Sanchez et Meloni ont critiqué les déclarations américaines à l’encontre du pape. 

  • La présidente du Conseil a réagi d’abord avec une note remerciait le pape pour son voyage en Afrique sans mentionner le président Trump — puis, après une avalanche de critiques des oppositions, a condamné ouvertement en fin de journée les « paroles inacceptables » du président américain 4
  • Le président du gouvernement espagnol a publié un message sur X : « Qui sème les vents récolte les tempêtes. Pendant que certains sèment la guerre dans le monde, le pape Léon XIV sème la paix, avec bravoure et courage. Ce sera un honneur de l’accueillir en Espagne dans quelques semaines. » 

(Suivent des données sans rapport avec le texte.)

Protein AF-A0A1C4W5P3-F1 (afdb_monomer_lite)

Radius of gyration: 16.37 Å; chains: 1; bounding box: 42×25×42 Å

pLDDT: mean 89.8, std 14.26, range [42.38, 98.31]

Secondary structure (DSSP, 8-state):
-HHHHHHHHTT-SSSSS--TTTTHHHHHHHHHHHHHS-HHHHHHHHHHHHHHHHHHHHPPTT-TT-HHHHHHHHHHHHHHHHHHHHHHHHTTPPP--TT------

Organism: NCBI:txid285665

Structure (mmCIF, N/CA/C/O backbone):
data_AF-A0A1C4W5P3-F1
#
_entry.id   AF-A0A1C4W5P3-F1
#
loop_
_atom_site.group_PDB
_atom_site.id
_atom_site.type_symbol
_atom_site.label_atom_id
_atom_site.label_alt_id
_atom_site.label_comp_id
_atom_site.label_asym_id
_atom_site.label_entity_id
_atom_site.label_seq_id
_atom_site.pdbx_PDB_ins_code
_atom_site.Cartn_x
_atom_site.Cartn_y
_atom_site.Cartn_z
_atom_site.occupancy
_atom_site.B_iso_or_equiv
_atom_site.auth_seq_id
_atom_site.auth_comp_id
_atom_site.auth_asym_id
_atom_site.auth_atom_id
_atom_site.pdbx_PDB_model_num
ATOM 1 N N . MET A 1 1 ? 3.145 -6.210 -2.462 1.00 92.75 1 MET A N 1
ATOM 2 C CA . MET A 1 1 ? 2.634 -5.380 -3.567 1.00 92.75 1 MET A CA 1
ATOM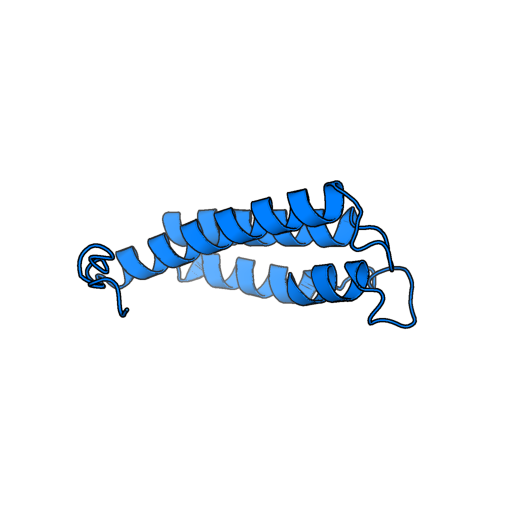 3 C C . MET A 1 1 ? 3.560 -4.200 -3.807 1.00 92.75 1 MET A C 1
ATOM 5 O O . MET A 1 1 ? 4.213 -4.227 -4.831 1.00 92.75 1 MET A O 1
ATOM 9 N N . ALA A 1 2 ? 3.735 -3.268 -2.860 1.00 94.19 2 ALA A N 1
ATOM 10 C CA . ALA A 1 2 ? 4.693 -2.156 -2.993 1.00 94.19 2 ALA A CA 1
ATOM 11 C C . ALA A 1 2 ? 6.121 -2.603 -3.359 1.00 94.19 2 ALA A C 1
ATOM 13 O O . ALA A 1 2 ? 6.718 -2.059 -4.275 1.00 94.19 2 ALA A O 1
ATOM 14 N N . ARG A 1 3 ? 6.615 -3.690 -2.747 1.00 94.00 3 ARG A N 1
ATOM 15 C CA . ARG A 1 3 ? 7.891 -4.305 -3.145 1.00 94.00 3 ARG A CA 1
ATOM 16 C C . ARG A 1 3 ? 7.974 -4.655 -4.638 1.00 94.00 3 ARG A C 1
ATOM 18 O O . ARG A 1 3 ? 9.006 -4.433 -5.236 1.00 94.00 3 ARG A O 1
ATOM 25 N N . LEU A 1 4 ? 6.896 -5.155 -5.247 1.00 94.25 4 LEU A N 1
ATOM 26 C CA . LEU A 1 4 ? 6.890 -5.467 -6.682 1.00 94.25 4 LEU A CA 1
ATOM 27 C C . LEU A 1 4 ? 6.969 -4.188 -7.531 1.00 94.25 4 LEU A C 1
ATOM 29 O O . LEU A 1 4 ? 7.648 -4.173 -8.547 1.00 94.25 4 LEU A O 1
ATOM 33 N N . ALA A 1 5 ? 6.315 -3.102 -7.104 1.00 93.44 5 ALA A N 1
ATOM 34 C CA . ALA A 1 5 ? 6.437 -1.801 -7.765 1.00 93.44 5 ALA A CA 1
ATOM 35 C C . ALA A 1 5 ? 7.873 -1.252 -7.681 1.00 93.44 5 ALA A C 1
ATOM 37 O O . ALA A 1 5 ? 8.406 -0.768 -8.680 1.00 93.44 5 ALA A O 1
ATOM 38 N N . TYR A 1 6 ? 8.504 -1.386 -6.510 1.00 94.38 6 TYR A N 1
ATOM 39 C CA . TYR A 1 6 ? 9.904 -1.032 -6.282 1.00 94.38 6 TYR A CA 1
ATOM 40 C C . TYR A 1 6 ? 10.848 -1.853 -7.168 1.00 94.38 6 TYR A C 1
ATOM 42 O O . TYR A 1 6 ? 11.641 -1.287 -7.915 1.00 94.38 6 TYR A O 1
ATOM 50 N N . ASP A 1 7 ? 10.715 -3.179 -7.128 1.00 94.81 7 ASP A N 1
ATOM 51 C CA . ASP A 1 7 ? 11.554 -4.107 -7.884 1.00 94.81 7 ASP A CA 1
ATOM 52 C C . ASP A 1 7 ? 11.436 -3.842 -9.404 1.00 94.81 7 ASP A C 1
ATOM 54 O O . ASP A 1 7 ? 12.446 -3.878 -10.105 1.00 94.81 7 ASP A O 1
ATOM 58 N N . LYS A 1 8 ? 10.246 -3.471 -9.915 1.00 93.06 8 LYS A N 1
ATOM 59 C CA . LYS A 1 8 ? 10.058 -3.040 -11.316 1.00 93.06 8 LYS A CA 1
ATOM 60 C C . LYS A 1 8 ? 10.820 -1.749 -11.623 1.00 93.06 8 LYS A C 1
ATOM 62 O O . LYS A 1 8 ? 11.531 -1.706 -12.623 1.00 93.06 8 LYS A O 1
ATOM 67 N N . GLY A 1 9 ? 10.706 -0.727 -10.772 1.00 93.62 9 GLY A N 1
ATOM 68 C CA . GLY A 1 9 ? 11.404 0.551 -10.967 1.00 93.62 9 GLY A CA 1
ATOM 69 C C . GLY A 1 9 ? 12.926 0.414 -11.025 1.00 93.62 9 GLY A C 1
ATOM 70 O O . GLY A 1 9 ? 13.572 1.088 -11.819 1.00 93.62 9 GLY A O 1
ATOM 71 N N . TYR A 1 10 ? 13.481 -0.518 -10.247 1.00 94.06 10 TYR A N 1
ATOM 72 C CA . TYR A 1 10 ? 14.912 -0.841 -10.229 1.00 94.06 10 TYR A CA 1
ATOM 73 C C . TYR A 1 10 ? 15.344 -1.907 -11.249 1.00 94.06 10 TYR A C 1
ATOM 75 O O . TYR A 1 10 ? 16.493 -2.342 -11.205 1.00 94.06 10 TYR A O 1
ATOM 83 N N . GLY A 1 11 ? 14.443 -2.380 -12.117 1.00 92.25 11 GLY A N 1
ATOM 84 C CA . GLY A 1 11 ? 14.793 -3.382 -13.128 1.00 92.25 11 GLY A CA 1
ATOM 85 C C . GLY A 1 11 ? 15.206 -4.738 -12.540 1.00 92.25 11 GLY A C 1
ATOM 86 O O . GLY A 1 11 ? 15.977 -5.474 -13.145 1.00 92.25 11 GLY A O 1
ATOM 87 N N . LEU A 1 12 ? 14.723 -5.091 -11.343 1.00 91.69 12 LEU A N 1
ATOM 88 C CA . LEU A 1 12 ? 15.085 -6.341 -10.656 1.00 91.69 12 LEU A CA 1
ATOM 89 C C . LEU A 1 12 ? 14.327 -7.573 -11.184 1.00 91.69 12 LEU A C 1
ATOM 91 O O . LEU A 1 12 ? 14.504 -8.676 -10.663 1.00 91.69 12 LEU A O 1
ATOM 95 N N . PHE A 1 13 ? 13.487 -7.387 -12.203 1.00 81.50 13 PHE A N 1
ATOM 96 C CA . PHE A 1 13 ? 12.794 -8.444 -12.938 1.00 81.50 13 PHE A CA 1
ATOM 97 C C . PHE A 1 13 ? 13.379 -8.590 -14.342 1.00 81.50 13 PHE A C 1
ATOM 99 O O . PHE A 1 13 ? 13.876 -7.623 -14.908 1.00 81.50 13 PHE A O 1
ATOM 106 N N . GLU A 1 14 ? 13.278 -9.785 -14.925 1.00 79.38 14 GLU A N 1
ATOM 107 C CA . GLU A 1 14 ? 13.574 -9.964 -16.352 1.00 79.38 14 GLU A CA 1
ATOM 108 C C . GLU A 1 14 ? 12.444 -9.391 -17.222 1.00 79.38 14 GLU A C 1
ATOM 110 O O . GLU A 1 14 ? 12.689 -8.893 -18.322 1.00 79.38 14 GLU A O 1
ATOM 115 N N . GLU A 1 15 ? 11.200 -9.434 -16.733 1.00 85.56 15 GLU A N 1
ATOM 116 C CA . GLU A 1 15 ? 10.049 -8.865 -17.423 1.00 85.56 15 GLU A CA 1
ATOM 117 C C . GLU A 1 15 ? 9.896 -7.354 -17.184 1.00 85.56 15 GLU A C 1
ATOM 119 O O . GLU A 1 15 ? 10.026 -6.842 -16.070 1.00 85.56 15 GLU A O 1
ATOM 124 N N . THR A 1 16 ? 9.530 -6.629 -18.245 1.00 86.69 16 THR A N 1
ATOM 125 C CA . THR A 1 16 ? 9.329 -5.171 -18.206 1.00 86.69 16 THR A CA 1
ATOM 126 C C . THR A 1 16 ? 8.011 -4.755 -17.553 1.00 86.69 16 THR A C 1
ATOM 128 O O . THR A 1 16 ? 7.858 -3.612 -17.128 1.00 86.69 16 THR A O 1
ATOM 131 N N . GLU A 1 17 ? 7.037 -5.659 -17.483 1.00 88.44 17 GLU A N 1
ATOM 132 C CA . GLU A 1 17 ? 5.717 -5.397 -16.914 1.00 88.44 17 GLU A CA 1
ATOM 133 C C . GLU A 1 17 ? 5.388 -6.390 -15.806 1.00 88.44 17 GLU A C 1
ATOM 135 O O . GLU A 1 17 ? 5.792 -7.552 -15.844 1.00 88.44 17 GLU A O 1
ATOM 140 N N . LEU A 1 18 ? 4.628 -5.920 -14.815 1.00 90.12 18 LEU A N 1
ATOM 141 C CA . LEU A 1 18 ? 4.107 -6.790 -13.767 1.00 90.12 18 LEU A CA 1
ATOM 142 C C . LEU A 1 18 ? 3.019 -7.710 -14.355 1.00 90.12 18 LEU A C 1
ATOM 144 O O . LEU A 1 18 ? 2.253 -7.253 -15.205 1.00 90.12 18 LEU A O 1
ATOM 148 N N . PRO A 1 19 ? 2.898 -8.968 -13.889 1.00 92.44 19 PRO A N 1
ATOM 149 C CA . PRO A 1 19 ? 1.819 -9.868 -14.309 1.00 92.44 19 PRO A CA 1
ATOM 150 C C . PRO A 1 19 ? 0.443 -9.239 -14.085 1.00 92.44 19 PRO A C 1
ATOM 152 O O . PRO A 1 19 ? 0.258 -8.616 -13.051 1.00 92.44 19 PRO A O 1
ATOM 155 N N . ASP A 1 20 ? -0.537 -9.438 -14.970 1.00 89.62 20 ASP A N 1
ATOM 156 C CA . ASP A 1 20 ? -1.848 -8.757 -14.905 1.00 89.62 20 ASP A CA 1
ATOM 157 C C . ASP A 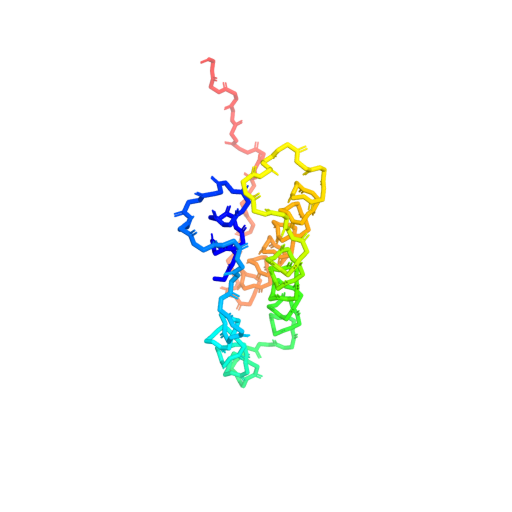1 20 ? -2.549 -8.830 -13.531 1.00 89.62 20 ASP A C 1
ATOM 159 O O . ASP A 1 20 ? -3.223 -7.888 -13.115 1.00 89.62 20 ASP A O 1
ATOM 163 N N . ASP A 1 21 ? -2.372 -9.925 -12.792 1.00 93.56 21 ASP A N 1
ATOM 164 C CA . ASP A 1 21 ? -3.004 -10.201 -11.500 1.00 93.56 21 ASP A CA 1
ATOM 165 C C . ASP A 1 21 ? -2.088 -9.960 -10.284 1.00 93.56 21 ASP A C 1
ATOM 167 O O . ASP A 1 21 ? -2.449 -10.309 -9.156 1.00 93.56 21 ASP A O 1
ATOM 171 N N . TRP A 1 22 ? -0.935 -9.307 -10.465 1.00 93.69 22 TRP A N 1
ATOM 172 C CA . TRP A 1 22 ? 0.064 -9.043 -9.414 1.00 93.69 22 TRP A CA 1
ATOM 173 C C . TRP A 1 22 ? -0.510 -8.392 -8.141 1.00 93.69 22 TRP A C 1
ATOM 175 O O . TRP A 1 22 ? 0.021 -8.545 -7.034 1.00 93.69 22 TRP A O 1
ATOM 185 N N . HIS A 1 23 ? -1.611 -7.656 -8.291 1.00 94.12 23 HIS A N 1
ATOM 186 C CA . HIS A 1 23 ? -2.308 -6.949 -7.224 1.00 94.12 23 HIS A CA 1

Cette convergence n’a évidemment aucune dimension programmatique ou idéologique, mais elle s’inscrit dans un jeu de contraintes communes aux deux gouvernements.

  • Les deux pays sont marqués par une culture politique réticente à l’engagement militaire offensif : l’Italie — dont l’article 11 de la Constitution 5 « répudie la guerre » — et l’Espagne ont été marqués par leur engagement dans la guerre d’Irak en 2003.
  • L’Espagne et l’Italie sont deux économies de taille comparable, exposées — même si différemment, l’Espagne ayant massivement investi dans les énergies renouvelables et affichant aujourd’hui l’un des prix de l’électricité les plus bas d’Europe — au choc des prix et aux risques énergétiques. 
  • Selon la présidente du Conseil, rouvrir le détroit d’Ormuz est « fondamental pour nous, non seulement pour les approvisionnements en carburant, mais aussi pour les engrais ». 
  • De son côté, le président du gouvernement espagnol a reconnu que « les effets de cette guerre illégale atteindraient malgré tout l’Espagne », annonçant un plan d’urgence de 5 milliards d’euros incluant des aides directes aux transporteurs, agriculteurs, éleveurs et pêcheurs, ainsi que des réductions de la TVA sur les carburants et le gaz.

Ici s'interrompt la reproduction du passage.